▸ **ABOUT THIS EXERCISE**
Which lines run from the one containing "ATOM 68 O O" through the end of the entries? Restate them word for word, and only those.

(Source records)
= = = =
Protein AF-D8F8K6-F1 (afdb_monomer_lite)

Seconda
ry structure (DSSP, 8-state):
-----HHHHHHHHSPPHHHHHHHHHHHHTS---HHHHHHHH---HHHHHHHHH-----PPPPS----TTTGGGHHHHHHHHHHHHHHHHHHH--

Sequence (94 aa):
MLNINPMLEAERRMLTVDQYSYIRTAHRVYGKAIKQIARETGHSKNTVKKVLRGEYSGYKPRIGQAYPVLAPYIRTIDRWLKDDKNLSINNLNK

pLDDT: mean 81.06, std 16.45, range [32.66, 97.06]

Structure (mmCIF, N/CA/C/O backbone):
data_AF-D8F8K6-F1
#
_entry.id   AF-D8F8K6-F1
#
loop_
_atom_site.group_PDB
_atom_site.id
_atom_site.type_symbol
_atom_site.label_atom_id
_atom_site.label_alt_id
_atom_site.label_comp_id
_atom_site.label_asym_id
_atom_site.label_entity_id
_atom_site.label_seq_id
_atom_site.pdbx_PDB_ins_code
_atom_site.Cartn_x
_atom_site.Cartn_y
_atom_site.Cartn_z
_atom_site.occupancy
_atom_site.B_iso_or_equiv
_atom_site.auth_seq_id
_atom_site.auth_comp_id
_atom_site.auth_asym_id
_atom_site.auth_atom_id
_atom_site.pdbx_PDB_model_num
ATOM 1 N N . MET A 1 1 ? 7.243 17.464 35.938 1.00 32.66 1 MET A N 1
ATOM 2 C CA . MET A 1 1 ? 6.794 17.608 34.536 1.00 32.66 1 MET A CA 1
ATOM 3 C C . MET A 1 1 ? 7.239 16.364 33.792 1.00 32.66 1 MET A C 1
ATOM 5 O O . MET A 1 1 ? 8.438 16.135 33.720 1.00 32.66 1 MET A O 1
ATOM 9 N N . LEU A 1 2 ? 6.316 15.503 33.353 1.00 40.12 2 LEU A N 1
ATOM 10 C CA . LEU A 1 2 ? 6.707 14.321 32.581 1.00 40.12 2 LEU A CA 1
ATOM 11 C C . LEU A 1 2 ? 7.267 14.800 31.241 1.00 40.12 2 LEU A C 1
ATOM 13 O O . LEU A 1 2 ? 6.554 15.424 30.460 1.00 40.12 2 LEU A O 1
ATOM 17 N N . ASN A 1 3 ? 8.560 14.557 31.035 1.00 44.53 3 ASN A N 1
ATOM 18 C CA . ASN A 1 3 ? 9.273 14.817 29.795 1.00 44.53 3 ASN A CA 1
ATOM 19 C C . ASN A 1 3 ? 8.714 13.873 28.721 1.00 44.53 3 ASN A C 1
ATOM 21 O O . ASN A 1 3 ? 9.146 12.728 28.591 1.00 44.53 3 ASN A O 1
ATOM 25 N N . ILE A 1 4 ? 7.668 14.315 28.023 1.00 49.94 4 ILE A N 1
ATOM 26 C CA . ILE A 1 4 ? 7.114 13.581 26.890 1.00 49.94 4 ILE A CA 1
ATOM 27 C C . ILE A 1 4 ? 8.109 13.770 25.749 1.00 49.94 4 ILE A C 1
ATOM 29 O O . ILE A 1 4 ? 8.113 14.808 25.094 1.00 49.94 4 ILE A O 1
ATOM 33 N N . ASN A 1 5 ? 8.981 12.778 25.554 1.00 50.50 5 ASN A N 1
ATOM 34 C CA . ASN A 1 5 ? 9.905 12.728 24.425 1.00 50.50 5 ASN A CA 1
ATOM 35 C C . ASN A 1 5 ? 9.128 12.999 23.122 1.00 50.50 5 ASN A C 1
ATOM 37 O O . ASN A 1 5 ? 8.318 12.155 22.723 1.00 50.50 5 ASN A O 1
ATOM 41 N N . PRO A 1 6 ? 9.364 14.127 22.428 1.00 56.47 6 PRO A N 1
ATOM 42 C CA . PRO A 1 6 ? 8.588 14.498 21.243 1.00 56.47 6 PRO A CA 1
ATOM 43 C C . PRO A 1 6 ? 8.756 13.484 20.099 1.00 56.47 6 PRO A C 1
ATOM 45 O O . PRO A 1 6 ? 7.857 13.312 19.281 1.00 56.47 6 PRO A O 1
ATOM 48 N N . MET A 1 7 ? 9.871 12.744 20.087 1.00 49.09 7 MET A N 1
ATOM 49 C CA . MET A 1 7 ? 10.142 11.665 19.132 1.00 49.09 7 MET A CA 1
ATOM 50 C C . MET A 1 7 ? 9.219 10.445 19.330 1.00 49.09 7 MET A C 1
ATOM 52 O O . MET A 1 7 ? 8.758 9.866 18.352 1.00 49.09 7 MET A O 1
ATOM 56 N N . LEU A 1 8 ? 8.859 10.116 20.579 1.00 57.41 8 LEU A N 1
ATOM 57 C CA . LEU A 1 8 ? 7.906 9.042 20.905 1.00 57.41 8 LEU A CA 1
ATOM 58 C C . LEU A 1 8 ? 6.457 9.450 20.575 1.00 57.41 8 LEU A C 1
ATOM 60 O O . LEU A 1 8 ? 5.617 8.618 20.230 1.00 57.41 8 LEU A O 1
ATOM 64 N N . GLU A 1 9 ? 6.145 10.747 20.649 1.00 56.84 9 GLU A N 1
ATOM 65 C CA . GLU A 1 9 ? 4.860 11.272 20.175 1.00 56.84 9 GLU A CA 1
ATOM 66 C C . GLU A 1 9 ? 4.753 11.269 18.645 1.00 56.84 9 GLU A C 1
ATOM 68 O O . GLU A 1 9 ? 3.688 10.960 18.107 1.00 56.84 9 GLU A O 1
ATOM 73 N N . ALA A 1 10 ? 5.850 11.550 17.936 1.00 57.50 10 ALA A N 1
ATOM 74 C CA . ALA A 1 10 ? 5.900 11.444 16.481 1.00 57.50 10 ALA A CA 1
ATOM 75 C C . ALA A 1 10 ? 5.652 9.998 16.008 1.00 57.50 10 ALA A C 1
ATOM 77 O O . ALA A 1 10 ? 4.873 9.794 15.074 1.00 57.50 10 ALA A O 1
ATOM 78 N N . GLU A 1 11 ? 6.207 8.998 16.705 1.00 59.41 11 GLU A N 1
= = = =
▸ **WRITTEN RESPONSE**
ATOM 68 O O . GLU A 1 9 ? 3.688 10.960 18.107 1.00 56.84 9 GLU A O 1
ATOM 73 N N . ALA A 1 10 ? 5.850 11.550 17.936 1.00 57.50 10 ALA A N 1
ATOM 74 C CA . ALA A 1 10 ? 5.900 11.444 16.481 1.00 57.50 10 ALA A CA 1
ATOM 75 C C . ALA A 1 10 ? 5.652 9.998 16.008 1.00 57.50 10 ALA A C 1
ATOM 77 O O . ALA A 1 10 ? 4.873 9.794 15.074 1.00 57.50 10 ALA A O 1
ATOM 78 N N . GLU A 1 11 ? 6.207 8.998 16.705 1.00 59.41 11 GLU A N 1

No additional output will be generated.